(Listed records)

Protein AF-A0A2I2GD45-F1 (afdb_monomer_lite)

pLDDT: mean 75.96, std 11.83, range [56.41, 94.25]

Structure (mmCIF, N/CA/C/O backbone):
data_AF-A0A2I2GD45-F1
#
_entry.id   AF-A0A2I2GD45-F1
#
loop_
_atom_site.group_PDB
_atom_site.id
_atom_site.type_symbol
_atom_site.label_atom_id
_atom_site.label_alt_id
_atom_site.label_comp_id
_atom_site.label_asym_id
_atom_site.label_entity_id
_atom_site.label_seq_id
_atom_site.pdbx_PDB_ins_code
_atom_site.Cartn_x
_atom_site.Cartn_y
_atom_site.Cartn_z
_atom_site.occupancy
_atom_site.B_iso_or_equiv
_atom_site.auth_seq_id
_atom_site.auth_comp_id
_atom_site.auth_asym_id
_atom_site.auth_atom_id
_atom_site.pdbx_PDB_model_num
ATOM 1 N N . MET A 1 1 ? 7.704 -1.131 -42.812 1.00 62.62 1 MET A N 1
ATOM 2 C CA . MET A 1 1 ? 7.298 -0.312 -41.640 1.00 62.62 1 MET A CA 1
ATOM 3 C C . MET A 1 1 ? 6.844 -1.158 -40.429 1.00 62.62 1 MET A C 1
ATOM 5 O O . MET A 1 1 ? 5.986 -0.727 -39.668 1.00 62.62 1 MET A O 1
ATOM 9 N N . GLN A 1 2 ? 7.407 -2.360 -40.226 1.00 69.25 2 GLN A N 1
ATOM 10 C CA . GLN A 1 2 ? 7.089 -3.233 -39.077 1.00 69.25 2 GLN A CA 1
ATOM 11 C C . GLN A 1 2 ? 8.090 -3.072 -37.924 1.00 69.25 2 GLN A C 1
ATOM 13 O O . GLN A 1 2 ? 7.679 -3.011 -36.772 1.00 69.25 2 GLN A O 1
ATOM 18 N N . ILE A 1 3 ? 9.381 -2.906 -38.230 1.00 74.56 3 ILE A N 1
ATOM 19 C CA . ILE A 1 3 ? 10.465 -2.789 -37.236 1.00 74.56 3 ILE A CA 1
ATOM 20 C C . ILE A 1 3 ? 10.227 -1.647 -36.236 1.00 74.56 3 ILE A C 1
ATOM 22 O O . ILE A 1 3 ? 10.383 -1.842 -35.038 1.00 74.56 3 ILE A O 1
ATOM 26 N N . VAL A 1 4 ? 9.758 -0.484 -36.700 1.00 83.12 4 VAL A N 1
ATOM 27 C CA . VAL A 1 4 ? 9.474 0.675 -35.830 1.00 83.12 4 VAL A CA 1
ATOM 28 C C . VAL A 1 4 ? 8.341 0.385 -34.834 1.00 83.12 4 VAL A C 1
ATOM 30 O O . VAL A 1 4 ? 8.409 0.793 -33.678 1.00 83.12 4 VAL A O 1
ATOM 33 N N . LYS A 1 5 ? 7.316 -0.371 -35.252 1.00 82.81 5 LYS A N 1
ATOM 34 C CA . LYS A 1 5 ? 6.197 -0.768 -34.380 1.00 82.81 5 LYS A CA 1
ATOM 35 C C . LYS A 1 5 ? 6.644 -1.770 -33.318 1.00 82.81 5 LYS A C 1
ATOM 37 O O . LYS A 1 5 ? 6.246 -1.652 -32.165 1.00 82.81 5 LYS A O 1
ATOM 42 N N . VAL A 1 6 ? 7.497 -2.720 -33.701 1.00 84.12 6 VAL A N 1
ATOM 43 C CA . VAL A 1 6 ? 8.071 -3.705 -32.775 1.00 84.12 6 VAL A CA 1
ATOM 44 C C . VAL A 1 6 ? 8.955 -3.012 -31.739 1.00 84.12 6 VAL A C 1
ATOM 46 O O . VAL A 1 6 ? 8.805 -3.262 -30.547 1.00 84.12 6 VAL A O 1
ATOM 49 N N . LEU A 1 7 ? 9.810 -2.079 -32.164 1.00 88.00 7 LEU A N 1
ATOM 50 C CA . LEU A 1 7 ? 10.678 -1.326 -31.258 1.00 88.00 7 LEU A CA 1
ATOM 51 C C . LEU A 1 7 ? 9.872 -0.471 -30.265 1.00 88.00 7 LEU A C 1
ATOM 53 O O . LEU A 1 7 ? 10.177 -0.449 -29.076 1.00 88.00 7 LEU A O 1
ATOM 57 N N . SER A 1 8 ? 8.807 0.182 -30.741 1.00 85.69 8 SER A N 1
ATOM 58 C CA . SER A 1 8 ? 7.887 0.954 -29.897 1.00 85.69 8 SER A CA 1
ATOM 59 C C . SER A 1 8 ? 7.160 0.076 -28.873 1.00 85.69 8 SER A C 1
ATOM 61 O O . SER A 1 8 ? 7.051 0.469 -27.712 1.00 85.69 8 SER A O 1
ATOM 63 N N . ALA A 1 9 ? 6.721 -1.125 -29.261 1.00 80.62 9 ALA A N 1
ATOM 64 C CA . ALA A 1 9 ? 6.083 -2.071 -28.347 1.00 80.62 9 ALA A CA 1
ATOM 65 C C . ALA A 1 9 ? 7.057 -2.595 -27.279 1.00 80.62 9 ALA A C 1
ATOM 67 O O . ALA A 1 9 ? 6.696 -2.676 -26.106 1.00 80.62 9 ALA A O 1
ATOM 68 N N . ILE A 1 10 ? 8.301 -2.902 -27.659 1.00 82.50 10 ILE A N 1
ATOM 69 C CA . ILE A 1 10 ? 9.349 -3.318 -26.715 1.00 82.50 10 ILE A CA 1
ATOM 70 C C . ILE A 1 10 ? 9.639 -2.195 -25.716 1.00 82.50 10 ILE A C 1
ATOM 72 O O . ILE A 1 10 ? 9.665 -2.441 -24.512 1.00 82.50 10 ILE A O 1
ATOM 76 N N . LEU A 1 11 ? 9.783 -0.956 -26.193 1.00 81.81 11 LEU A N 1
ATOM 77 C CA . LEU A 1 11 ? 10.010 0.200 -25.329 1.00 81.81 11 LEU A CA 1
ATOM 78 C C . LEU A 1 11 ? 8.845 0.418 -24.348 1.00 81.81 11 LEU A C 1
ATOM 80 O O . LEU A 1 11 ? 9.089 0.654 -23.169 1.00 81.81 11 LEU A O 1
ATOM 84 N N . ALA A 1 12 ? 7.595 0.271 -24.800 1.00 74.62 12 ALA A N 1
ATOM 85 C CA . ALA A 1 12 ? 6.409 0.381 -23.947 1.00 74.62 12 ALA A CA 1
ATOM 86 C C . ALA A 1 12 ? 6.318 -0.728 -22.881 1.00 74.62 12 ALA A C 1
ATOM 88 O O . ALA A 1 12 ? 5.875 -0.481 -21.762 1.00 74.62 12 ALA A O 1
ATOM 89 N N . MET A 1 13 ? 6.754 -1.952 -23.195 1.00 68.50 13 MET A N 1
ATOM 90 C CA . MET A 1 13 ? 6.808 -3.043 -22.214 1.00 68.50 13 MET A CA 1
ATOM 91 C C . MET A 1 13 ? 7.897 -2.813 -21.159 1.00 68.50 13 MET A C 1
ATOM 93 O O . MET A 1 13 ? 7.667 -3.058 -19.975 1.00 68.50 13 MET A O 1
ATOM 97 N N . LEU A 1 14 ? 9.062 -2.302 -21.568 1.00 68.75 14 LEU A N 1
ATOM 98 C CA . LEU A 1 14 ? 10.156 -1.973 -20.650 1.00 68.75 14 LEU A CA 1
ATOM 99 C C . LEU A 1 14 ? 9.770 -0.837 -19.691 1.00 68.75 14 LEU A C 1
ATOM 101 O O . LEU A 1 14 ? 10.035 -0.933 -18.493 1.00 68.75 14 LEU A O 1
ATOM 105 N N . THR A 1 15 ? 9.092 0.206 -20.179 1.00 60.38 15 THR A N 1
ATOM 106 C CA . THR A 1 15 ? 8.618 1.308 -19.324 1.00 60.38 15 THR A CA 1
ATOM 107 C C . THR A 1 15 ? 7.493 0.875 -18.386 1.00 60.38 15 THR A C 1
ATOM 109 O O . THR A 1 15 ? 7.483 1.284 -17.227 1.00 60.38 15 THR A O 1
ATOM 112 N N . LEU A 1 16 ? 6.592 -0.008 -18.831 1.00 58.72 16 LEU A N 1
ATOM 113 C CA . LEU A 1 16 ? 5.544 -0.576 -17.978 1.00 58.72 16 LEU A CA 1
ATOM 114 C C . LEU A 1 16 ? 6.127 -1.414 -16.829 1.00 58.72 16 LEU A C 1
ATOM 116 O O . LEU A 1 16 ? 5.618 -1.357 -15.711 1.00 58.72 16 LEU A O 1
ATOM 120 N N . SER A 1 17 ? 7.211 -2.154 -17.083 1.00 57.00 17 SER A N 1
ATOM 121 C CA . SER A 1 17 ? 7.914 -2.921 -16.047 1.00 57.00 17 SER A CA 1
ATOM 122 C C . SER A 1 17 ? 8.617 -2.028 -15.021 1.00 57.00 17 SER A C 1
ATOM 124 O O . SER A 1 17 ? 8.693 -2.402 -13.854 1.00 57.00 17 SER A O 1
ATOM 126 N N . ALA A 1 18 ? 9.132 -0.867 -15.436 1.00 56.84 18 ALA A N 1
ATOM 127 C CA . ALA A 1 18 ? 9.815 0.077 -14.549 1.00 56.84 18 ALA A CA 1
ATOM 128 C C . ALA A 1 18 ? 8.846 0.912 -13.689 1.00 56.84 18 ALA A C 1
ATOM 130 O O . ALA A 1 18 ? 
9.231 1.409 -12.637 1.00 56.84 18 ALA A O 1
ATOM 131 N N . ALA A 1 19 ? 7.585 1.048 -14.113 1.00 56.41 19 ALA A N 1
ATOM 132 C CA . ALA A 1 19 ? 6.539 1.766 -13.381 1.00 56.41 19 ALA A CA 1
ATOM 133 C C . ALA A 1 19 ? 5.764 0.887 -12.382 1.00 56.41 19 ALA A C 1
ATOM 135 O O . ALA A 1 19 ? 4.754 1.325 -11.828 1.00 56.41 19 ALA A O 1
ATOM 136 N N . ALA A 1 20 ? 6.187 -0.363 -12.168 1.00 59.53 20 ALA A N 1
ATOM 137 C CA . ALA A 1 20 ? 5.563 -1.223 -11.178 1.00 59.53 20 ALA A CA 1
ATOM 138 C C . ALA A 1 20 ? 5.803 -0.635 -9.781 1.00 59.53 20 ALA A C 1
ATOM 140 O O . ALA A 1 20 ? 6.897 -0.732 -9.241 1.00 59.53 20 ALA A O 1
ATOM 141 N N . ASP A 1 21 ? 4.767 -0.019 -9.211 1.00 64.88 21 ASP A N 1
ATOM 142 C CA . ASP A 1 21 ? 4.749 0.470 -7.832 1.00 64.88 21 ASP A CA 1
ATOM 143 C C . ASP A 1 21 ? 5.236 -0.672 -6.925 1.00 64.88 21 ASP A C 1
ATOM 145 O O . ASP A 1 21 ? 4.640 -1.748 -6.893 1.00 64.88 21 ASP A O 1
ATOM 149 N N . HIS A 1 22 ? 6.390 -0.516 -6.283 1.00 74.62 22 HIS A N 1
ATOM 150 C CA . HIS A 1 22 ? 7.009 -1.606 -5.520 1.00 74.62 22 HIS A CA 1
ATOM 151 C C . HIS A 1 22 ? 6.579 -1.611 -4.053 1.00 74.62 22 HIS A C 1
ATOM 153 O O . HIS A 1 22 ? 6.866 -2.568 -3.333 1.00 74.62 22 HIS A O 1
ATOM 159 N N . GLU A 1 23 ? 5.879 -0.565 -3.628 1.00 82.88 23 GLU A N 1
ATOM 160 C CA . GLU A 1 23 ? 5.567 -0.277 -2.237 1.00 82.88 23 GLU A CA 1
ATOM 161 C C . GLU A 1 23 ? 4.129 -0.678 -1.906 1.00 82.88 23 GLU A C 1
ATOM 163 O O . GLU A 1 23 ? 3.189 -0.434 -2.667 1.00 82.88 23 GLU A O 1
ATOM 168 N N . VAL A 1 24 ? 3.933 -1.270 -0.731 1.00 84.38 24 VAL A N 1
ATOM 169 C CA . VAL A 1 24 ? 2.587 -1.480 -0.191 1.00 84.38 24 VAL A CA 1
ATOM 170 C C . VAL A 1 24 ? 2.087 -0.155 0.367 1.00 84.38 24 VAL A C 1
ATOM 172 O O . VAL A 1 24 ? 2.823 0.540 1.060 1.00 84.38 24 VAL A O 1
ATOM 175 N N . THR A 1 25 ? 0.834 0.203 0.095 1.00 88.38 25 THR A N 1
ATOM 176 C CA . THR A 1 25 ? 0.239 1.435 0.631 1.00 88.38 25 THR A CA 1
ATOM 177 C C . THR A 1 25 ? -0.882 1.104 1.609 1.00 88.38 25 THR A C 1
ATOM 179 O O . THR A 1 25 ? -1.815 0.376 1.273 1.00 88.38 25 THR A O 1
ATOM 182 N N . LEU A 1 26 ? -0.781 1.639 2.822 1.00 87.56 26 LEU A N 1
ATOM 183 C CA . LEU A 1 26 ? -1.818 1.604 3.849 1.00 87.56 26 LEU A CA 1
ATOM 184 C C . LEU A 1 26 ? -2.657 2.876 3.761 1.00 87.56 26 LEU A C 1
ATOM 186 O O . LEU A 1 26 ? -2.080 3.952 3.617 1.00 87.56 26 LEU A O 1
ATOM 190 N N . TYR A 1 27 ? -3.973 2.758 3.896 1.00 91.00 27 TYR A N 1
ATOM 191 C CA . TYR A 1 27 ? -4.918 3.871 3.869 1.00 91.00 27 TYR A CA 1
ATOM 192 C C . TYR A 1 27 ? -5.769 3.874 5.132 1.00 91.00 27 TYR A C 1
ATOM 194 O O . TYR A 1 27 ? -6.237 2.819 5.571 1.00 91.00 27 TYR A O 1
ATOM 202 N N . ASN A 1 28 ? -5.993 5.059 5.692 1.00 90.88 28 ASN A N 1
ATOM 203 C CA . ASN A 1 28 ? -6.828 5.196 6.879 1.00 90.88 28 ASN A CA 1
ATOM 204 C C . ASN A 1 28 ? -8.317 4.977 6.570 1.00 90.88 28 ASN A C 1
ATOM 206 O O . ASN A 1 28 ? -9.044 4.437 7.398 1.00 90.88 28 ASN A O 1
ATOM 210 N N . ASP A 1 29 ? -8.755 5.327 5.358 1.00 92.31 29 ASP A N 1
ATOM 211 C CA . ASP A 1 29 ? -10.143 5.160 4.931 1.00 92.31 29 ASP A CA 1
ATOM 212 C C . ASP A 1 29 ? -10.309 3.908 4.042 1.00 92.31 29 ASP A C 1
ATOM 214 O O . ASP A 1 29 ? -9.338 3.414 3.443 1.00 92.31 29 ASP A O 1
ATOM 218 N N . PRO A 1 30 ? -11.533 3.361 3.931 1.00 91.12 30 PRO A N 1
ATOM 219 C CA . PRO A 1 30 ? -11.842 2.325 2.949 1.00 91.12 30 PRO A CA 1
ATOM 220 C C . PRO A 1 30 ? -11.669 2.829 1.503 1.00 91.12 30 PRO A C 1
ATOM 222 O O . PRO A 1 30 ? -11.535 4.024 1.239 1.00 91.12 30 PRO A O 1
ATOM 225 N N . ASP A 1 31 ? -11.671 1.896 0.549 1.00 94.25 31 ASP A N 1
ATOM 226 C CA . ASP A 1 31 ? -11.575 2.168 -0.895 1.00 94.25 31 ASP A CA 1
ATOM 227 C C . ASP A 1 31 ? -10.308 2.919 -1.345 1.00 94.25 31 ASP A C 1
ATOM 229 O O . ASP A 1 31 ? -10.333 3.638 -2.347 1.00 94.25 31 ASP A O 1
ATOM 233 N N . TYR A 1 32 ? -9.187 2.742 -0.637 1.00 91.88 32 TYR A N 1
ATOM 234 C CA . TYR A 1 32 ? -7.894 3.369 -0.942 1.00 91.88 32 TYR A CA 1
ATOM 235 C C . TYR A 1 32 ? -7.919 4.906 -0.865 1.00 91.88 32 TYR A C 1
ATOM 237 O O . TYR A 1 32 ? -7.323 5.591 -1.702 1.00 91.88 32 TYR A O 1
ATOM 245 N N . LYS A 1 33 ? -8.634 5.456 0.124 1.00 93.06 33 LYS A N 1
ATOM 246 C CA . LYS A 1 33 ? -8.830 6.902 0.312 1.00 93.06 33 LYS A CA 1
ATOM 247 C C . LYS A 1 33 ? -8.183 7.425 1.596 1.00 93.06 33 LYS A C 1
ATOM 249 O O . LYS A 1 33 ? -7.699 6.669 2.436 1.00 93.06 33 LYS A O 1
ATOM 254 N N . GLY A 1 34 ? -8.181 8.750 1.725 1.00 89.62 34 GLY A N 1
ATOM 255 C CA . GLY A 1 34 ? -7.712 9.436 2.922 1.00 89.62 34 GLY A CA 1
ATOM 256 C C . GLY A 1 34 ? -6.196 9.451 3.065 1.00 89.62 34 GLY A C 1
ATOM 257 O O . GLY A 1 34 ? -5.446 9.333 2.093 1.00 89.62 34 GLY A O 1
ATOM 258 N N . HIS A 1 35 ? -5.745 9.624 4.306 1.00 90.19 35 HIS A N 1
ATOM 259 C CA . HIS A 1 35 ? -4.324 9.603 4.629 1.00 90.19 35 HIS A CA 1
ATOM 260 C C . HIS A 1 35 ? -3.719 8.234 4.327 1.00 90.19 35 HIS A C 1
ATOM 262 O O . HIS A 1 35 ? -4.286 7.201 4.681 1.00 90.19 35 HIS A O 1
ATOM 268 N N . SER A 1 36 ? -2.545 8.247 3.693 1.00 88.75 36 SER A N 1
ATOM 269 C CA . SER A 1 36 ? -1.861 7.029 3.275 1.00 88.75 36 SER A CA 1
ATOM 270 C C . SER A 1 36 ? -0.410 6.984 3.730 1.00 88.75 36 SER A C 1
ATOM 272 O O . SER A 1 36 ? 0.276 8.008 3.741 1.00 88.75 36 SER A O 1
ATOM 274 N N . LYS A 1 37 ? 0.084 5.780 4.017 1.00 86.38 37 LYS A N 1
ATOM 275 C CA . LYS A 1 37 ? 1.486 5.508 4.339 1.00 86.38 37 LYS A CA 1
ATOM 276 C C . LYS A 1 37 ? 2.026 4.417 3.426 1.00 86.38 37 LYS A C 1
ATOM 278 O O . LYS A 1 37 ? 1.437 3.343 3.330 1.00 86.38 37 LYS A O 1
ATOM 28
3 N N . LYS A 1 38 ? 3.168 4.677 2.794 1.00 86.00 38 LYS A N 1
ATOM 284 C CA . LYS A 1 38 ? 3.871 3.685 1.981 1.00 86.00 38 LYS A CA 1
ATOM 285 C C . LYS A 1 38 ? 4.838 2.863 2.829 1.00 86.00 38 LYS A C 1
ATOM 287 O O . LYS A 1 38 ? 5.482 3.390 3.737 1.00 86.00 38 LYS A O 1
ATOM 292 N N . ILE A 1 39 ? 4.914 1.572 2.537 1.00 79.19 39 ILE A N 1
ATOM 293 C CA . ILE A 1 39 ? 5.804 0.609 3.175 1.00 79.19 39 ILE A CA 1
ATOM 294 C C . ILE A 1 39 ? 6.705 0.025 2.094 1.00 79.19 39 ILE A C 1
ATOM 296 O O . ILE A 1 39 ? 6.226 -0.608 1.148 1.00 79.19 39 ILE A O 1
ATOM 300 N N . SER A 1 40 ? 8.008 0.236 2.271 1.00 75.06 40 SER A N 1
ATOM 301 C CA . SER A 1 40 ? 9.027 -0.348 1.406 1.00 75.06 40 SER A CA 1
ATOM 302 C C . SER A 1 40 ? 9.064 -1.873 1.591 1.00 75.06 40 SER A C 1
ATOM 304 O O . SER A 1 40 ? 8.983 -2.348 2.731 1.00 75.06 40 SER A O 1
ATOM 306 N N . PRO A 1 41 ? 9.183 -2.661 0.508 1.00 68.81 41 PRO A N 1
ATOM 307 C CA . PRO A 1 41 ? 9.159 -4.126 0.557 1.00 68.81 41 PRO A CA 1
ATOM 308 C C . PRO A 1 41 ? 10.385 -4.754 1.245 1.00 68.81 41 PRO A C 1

(End Listed records)

## Goal of the exercise
Go through the material above and output exactly the lines from the one containing "ATOM 140 O O" through the one containing "ATOM 151 C C".

## Answer to the problem
ATOM 140 O O . ALA A 1 20 ? 6.897 -0.732 -9.241 1.00 59.53 20 ALA A O 1
ATOM 141 N N . ASP A 1 21 ? 4.767 -0.019 -9.211 1.00 64.88 21 ASP A N 1
ATOM 142 C CA . ASP A 1 21 ? 4.749 0.470 -7.832 1.00 64.88 21 ASP A CA 1
ATOM 143 C C . ASP A 1 21 ? 5.236 -0.672 -6.925 1.00 64.88 21 ASP A C 1
ATOM 145 O O . ASP A 1 21 ? 4.640 -1.748 -6.893 1.00 64.88 21 ASP A O 1
ATOM 149 N N . HIS A 1 22 ? 6.390 -0.516 -6.283 1.00 74.62 22 HIS A N 1
ATOM 150 C CA . HIS A 1 22 ? 7.009 -1.606 -5.520 1.00 74.62 22 HIS A CA 1
ATOM 151 C C . HIS A 1 22 ? 6.579 -1.611 -4.053 1.00 74.62 22 HIS A C 1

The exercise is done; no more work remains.